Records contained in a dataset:
..............................
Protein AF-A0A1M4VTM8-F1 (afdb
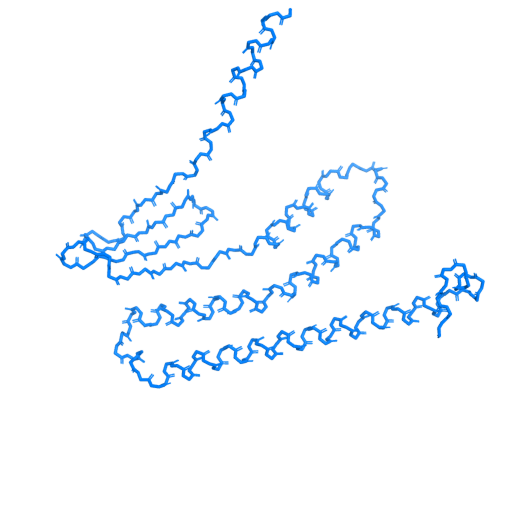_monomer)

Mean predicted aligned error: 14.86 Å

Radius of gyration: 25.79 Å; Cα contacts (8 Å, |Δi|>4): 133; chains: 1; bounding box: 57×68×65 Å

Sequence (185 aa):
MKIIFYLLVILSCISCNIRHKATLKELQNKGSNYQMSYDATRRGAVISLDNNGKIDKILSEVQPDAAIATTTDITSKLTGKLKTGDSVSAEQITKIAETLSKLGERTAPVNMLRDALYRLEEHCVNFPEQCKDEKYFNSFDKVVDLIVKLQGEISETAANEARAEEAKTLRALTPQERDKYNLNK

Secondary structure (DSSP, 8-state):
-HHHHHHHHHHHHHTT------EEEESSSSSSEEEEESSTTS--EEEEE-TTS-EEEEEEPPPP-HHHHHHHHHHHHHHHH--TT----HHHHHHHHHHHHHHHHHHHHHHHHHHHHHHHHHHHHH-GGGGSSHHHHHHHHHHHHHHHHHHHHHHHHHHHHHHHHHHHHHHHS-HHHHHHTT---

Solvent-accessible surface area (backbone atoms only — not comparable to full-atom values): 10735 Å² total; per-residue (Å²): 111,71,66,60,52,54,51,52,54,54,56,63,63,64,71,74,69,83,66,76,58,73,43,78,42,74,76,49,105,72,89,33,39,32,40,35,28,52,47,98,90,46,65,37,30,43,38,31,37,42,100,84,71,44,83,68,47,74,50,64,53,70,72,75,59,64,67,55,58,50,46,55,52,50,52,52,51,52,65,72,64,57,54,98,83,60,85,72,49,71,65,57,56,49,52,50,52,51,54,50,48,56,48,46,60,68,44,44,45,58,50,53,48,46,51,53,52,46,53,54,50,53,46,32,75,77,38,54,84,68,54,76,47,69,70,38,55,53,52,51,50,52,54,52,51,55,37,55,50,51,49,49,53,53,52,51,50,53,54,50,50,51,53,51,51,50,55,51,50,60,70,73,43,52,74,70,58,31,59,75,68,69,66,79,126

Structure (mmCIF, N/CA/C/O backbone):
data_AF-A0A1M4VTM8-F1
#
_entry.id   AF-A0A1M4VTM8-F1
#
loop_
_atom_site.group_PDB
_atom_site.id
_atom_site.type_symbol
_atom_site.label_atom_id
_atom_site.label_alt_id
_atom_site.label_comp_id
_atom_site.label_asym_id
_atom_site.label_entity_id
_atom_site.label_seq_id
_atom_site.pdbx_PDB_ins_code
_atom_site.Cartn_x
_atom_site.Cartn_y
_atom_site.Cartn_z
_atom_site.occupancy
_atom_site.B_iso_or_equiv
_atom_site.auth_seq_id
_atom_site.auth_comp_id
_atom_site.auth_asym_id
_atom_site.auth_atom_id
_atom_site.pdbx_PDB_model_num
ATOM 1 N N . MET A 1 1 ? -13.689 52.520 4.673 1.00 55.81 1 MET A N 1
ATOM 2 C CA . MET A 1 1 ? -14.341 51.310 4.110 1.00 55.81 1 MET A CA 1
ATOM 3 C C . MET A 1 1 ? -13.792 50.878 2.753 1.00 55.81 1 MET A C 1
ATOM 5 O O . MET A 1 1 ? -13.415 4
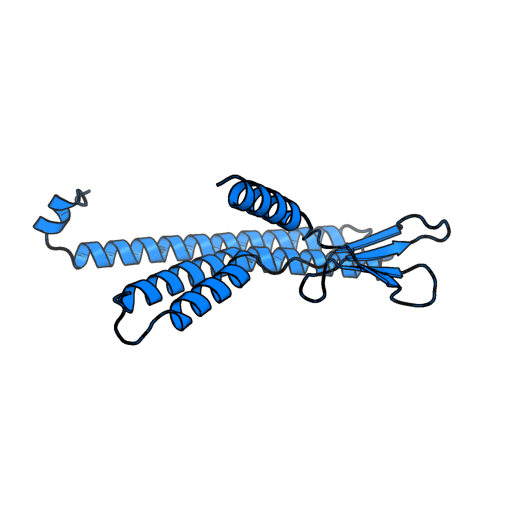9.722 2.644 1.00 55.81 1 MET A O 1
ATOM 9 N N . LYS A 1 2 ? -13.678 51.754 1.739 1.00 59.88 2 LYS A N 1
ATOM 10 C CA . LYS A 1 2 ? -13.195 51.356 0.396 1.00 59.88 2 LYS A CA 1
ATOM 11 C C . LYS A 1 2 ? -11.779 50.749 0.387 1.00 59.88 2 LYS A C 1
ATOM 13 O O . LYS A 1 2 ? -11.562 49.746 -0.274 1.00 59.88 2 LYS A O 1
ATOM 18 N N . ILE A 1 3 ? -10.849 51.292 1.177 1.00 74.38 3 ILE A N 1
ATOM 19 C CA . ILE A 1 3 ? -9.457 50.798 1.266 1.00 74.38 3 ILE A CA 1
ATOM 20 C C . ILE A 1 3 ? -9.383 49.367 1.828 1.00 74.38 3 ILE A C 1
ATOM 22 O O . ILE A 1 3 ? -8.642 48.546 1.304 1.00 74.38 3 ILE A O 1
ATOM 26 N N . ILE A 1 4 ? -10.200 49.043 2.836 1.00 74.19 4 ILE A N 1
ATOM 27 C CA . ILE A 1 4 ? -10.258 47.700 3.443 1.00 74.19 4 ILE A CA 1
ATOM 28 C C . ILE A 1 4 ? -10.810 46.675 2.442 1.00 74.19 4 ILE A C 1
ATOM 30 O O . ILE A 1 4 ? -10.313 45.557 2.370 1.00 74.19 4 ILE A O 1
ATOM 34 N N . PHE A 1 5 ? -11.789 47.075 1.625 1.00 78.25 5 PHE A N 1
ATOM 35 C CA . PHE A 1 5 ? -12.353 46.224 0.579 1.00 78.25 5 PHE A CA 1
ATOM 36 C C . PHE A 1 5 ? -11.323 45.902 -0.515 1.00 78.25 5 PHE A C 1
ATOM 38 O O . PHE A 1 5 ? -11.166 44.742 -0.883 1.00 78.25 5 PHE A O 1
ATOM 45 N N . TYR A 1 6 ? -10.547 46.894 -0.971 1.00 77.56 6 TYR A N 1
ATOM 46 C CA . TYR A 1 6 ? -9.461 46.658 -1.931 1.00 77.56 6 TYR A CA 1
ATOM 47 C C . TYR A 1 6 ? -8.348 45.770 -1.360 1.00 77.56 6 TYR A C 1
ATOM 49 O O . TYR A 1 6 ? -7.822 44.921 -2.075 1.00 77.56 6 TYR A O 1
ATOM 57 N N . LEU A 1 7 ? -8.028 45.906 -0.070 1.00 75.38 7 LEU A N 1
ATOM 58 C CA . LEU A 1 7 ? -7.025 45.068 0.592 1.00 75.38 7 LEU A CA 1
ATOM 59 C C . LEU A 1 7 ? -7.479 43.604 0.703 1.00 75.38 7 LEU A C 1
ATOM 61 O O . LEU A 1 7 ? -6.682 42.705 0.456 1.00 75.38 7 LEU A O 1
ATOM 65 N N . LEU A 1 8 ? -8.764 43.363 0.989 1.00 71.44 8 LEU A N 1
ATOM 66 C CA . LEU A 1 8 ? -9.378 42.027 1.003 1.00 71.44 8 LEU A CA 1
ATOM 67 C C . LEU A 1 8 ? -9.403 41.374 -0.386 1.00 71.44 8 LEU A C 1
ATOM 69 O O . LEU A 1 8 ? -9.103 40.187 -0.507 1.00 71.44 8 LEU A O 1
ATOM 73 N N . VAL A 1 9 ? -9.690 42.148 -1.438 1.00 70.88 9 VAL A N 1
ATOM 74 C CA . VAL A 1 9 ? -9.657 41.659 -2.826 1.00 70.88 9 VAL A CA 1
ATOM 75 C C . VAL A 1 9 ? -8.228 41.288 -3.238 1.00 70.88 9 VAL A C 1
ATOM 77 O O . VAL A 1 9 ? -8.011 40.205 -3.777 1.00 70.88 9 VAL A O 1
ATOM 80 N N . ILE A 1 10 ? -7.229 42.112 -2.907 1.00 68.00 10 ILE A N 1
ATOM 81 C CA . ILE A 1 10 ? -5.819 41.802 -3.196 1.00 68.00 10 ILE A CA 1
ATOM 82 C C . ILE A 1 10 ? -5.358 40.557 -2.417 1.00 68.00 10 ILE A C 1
..............................
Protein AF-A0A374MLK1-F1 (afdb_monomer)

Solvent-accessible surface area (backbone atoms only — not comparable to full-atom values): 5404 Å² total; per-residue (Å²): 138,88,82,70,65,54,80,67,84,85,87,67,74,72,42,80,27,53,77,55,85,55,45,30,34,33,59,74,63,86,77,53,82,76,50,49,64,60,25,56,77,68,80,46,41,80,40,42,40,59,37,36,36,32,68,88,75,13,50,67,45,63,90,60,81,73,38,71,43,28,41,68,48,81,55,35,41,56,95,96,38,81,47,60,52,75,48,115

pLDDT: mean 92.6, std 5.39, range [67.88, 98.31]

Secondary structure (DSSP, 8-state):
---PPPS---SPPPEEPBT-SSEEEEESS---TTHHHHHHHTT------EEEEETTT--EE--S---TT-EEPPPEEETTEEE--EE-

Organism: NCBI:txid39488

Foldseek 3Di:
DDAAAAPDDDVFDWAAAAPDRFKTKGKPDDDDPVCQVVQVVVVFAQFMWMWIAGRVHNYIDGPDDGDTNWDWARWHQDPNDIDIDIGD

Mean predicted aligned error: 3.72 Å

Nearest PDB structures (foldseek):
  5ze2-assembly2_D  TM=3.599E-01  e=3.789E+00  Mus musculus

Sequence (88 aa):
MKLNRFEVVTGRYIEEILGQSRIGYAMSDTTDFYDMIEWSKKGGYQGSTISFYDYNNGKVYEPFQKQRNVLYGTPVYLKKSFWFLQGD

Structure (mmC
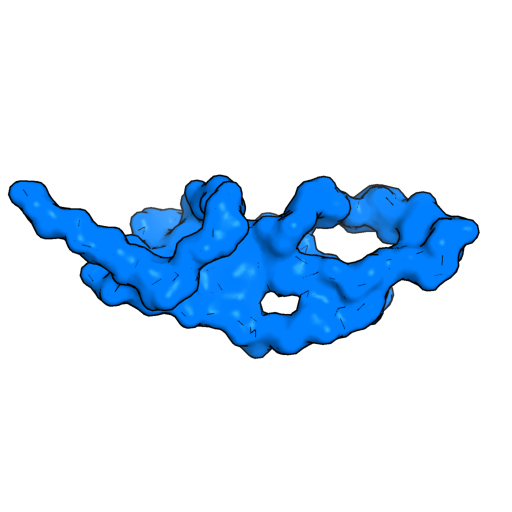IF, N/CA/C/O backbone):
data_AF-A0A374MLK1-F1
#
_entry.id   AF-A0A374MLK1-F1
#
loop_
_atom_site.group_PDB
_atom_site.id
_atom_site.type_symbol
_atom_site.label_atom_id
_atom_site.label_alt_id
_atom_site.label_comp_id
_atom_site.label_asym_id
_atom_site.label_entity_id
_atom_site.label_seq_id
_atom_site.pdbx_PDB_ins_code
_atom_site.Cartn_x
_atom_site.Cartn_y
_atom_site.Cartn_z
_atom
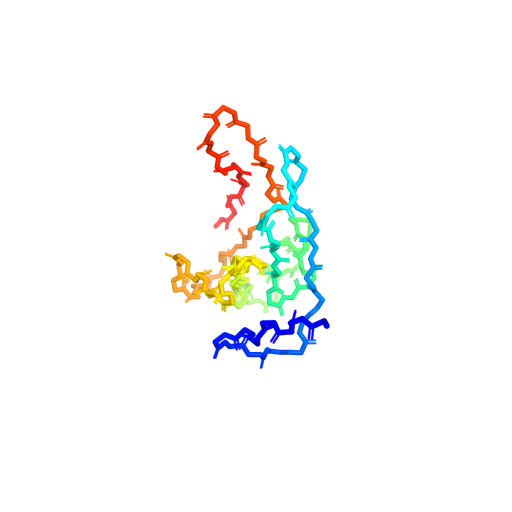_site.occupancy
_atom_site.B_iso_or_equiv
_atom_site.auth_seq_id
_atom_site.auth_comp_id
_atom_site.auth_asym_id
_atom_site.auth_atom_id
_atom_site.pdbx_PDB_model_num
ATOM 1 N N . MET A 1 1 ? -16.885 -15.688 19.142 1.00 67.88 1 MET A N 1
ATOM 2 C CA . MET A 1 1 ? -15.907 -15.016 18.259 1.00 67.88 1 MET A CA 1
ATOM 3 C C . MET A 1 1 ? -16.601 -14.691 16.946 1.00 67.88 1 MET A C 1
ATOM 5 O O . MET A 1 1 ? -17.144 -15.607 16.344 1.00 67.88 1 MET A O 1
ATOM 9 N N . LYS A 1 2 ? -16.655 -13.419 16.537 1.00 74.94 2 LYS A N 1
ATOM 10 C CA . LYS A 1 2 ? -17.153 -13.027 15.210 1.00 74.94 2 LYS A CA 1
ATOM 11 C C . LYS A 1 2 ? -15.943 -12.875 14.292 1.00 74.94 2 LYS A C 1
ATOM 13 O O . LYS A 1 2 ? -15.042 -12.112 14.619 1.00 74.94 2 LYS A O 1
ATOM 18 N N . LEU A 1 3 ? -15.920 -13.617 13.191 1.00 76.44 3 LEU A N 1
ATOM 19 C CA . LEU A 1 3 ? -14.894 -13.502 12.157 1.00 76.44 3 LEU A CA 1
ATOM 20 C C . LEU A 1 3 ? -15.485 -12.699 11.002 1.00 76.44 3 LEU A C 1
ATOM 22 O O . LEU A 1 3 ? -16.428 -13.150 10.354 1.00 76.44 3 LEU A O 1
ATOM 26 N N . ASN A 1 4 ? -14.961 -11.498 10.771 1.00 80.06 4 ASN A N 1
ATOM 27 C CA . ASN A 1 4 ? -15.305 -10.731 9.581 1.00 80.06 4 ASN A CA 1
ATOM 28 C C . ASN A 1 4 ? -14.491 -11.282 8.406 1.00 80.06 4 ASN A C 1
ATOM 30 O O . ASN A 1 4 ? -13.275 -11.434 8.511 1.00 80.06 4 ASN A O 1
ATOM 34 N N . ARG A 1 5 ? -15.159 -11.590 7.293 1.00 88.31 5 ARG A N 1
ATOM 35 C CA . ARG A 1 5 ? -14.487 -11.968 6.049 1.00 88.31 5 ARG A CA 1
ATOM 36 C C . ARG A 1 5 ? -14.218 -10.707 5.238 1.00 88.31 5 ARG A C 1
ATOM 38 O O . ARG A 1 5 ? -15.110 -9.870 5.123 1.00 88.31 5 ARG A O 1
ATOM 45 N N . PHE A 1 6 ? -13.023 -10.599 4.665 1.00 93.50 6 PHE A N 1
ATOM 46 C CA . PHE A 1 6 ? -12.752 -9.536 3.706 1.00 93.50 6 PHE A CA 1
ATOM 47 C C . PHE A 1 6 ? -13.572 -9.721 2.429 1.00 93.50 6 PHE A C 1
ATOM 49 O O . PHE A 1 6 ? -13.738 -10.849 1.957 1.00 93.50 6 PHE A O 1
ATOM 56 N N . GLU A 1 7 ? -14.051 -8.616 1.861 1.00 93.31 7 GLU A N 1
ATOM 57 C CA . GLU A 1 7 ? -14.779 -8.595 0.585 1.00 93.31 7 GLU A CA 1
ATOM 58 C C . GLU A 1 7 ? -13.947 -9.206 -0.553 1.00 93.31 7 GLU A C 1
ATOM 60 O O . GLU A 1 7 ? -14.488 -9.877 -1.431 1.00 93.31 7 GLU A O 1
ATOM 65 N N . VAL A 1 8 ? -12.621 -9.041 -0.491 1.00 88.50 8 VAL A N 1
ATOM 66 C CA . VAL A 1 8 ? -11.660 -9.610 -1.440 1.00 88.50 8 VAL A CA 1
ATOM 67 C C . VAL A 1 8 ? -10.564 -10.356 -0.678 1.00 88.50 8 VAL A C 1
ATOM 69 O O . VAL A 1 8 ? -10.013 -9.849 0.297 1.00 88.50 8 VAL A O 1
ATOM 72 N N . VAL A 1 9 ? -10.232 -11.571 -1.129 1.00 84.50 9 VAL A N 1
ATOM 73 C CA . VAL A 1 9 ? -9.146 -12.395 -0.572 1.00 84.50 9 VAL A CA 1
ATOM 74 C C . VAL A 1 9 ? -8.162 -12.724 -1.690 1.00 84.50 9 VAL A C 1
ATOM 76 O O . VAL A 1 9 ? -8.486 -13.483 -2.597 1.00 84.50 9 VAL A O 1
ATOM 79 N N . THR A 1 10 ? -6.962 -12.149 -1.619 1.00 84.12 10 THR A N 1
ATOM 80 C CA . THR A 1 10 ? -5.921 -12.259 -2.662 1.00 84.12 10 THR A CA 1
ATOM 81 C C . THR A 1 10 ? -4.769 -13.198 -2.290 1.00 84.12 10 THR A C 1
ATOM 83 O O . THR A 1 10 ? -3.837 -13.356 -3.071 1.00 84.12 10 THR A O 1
..............................
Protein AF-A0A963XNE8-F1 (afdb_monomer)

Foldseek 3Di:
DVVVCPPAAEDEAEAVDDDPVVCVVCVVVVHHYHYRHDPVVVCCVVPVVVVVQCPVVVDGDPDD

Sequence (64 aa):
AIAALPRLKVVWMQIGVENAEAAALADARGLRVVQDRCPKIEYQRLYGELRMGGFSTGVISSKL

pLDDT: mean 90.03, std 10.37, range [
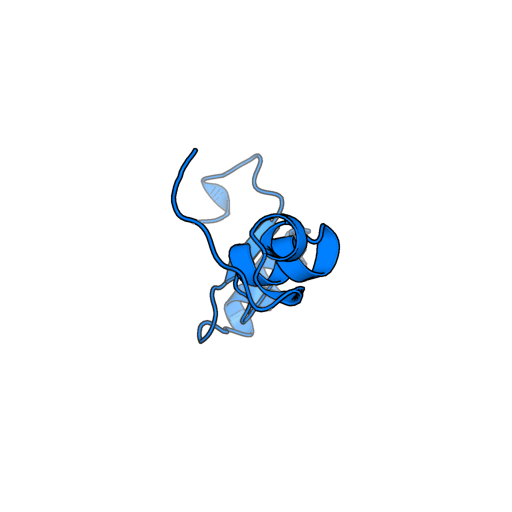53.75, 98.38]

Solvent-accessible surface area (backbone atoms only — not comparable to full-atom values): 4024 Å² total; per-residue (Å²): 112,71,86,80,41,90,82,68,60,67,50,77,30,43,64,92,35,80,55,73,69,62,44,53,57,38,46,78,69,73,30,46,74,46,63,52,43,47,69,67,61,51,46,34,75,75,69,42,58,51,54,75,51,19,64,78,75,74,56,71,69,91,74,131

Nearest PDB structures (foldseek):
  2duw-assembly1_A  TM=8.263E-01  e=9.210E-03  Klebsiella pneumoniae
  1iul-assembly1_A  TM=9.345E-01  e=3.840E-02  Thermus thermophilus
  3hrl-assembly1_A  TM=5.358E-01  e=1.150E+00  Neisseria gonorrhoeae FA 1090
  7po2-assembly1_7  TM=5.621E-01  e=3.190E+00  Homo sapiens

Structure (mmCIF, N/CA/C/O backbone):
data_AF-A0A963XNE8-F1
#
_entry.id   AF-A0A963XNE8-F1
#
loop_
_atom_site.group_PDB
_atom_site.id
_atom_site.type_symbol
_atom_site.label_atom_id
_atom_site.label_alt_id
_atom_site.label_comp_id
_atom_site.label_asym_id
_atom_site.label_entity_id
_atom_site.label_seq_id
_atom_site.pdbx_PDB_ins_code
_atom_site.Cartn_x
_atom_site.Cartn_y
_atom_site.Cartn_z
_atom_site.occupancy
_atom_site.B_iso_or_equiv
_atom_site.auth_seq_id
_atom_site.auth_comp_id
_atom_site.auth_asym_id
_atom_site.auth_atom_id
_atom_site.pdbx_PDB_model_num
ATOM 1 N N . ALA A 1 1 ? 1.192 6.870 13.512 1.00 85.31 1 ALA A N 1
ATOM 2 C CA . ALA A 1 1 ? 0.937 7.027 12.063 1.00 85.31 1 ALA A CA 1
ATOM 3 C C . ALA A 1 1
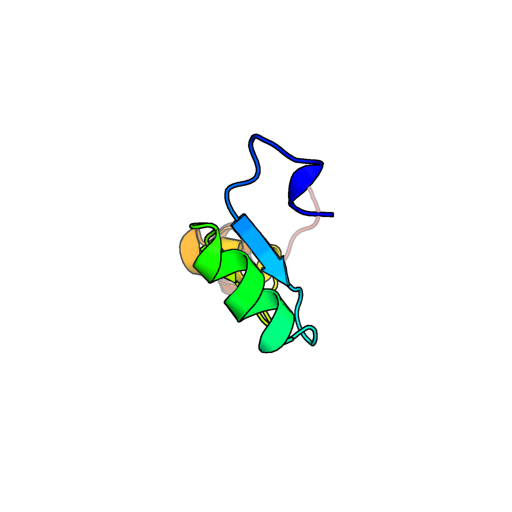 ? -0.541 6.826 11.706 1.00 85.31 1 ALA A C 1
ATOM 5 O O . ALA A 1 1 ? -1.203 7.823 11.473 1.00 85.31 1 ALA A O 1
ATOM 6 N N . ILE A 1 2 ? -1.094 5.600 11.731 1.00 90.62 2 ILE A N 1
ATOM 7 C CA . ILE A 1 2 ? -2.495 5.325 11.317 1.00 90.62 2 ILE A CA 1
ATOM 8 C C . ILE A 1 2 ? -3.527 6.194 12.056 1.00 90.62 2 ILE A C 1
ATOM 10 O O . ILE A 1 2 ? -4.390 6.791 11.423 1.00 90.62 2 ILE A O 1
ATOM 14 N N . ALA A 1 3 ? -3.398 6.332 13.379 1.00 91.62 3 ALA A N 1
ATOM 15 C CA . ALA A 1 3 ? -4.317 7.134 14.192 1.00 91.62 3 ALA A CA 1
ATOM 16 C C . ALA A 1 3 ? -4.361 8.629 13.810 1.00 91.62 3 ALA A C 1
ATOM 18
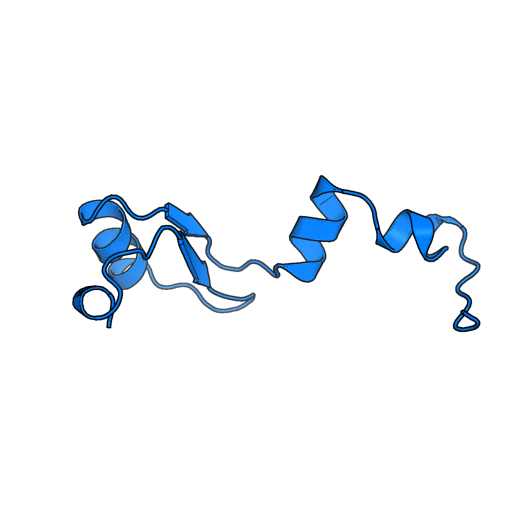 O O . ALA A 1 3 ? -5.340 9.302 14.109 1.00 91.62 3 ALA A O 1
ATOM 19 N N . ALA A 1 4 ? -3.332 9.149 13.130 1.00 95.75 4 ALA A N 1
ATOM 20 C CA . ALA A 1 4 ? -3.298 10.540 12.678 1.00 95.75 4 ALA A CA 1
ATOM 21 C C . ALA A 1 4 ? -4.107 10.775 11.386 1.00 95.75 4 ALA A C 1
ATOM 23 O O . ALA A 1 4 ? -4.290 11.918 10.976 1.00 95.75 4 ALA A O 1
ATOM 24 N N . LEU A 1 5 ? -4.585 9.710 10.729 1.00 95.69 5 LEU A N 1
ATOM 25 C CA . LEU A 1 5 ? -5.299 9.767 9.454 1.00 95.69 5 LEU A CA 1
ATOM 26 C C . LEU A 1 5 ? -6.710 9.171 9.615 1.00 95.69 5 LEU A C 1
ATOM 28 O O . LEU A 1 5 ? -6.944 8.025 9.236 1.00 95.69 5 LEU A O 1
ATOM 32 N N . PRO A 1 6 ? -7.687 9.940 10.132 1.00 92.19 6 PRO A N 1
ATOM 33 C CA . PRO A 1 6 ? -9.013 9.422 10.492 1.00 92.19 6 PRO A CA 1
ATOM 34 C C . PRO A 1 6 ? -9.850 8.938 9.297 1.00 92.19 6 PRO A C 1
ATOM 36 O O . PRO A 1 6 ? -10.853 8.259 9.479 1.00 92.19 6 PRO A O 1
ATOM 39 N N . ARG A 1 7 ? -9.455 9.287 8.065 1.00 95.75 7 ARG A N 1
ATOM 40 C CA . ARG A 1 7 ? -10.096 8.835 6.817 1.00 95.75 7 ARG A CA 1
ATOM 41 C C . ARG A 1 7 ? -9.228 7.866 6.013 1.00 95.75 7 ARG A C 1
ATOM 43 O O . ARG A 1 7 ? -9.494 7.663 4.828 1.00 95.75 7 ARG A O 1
..............................
Task directions: Looking at the entries above, can you reproduce exactly the lines from the one that holds "ATOM 25 C CA" through the one that holds "ATOM 32 N N", and only those?

Solution to this exercise:
ATOM 25 C CA . LEU A 1 5 ? -5.299 9.767 9.454 1.00 95.69 5 LEU A CA 1
ATOM 26 C C . LEU A 1 5 ? -6.710 9.171 9.615 1.00 95.69 5 LEU A C 1
ATOM 28 O O . LEU A 1 5 ? -6.944 8.025 9.236 1.00 95.69 5 LEU A O 1
ATOM 32 N N . PRO A 1 6 ? -7.687 9.940 10.132 1.00 92.19 6 PRO A N 1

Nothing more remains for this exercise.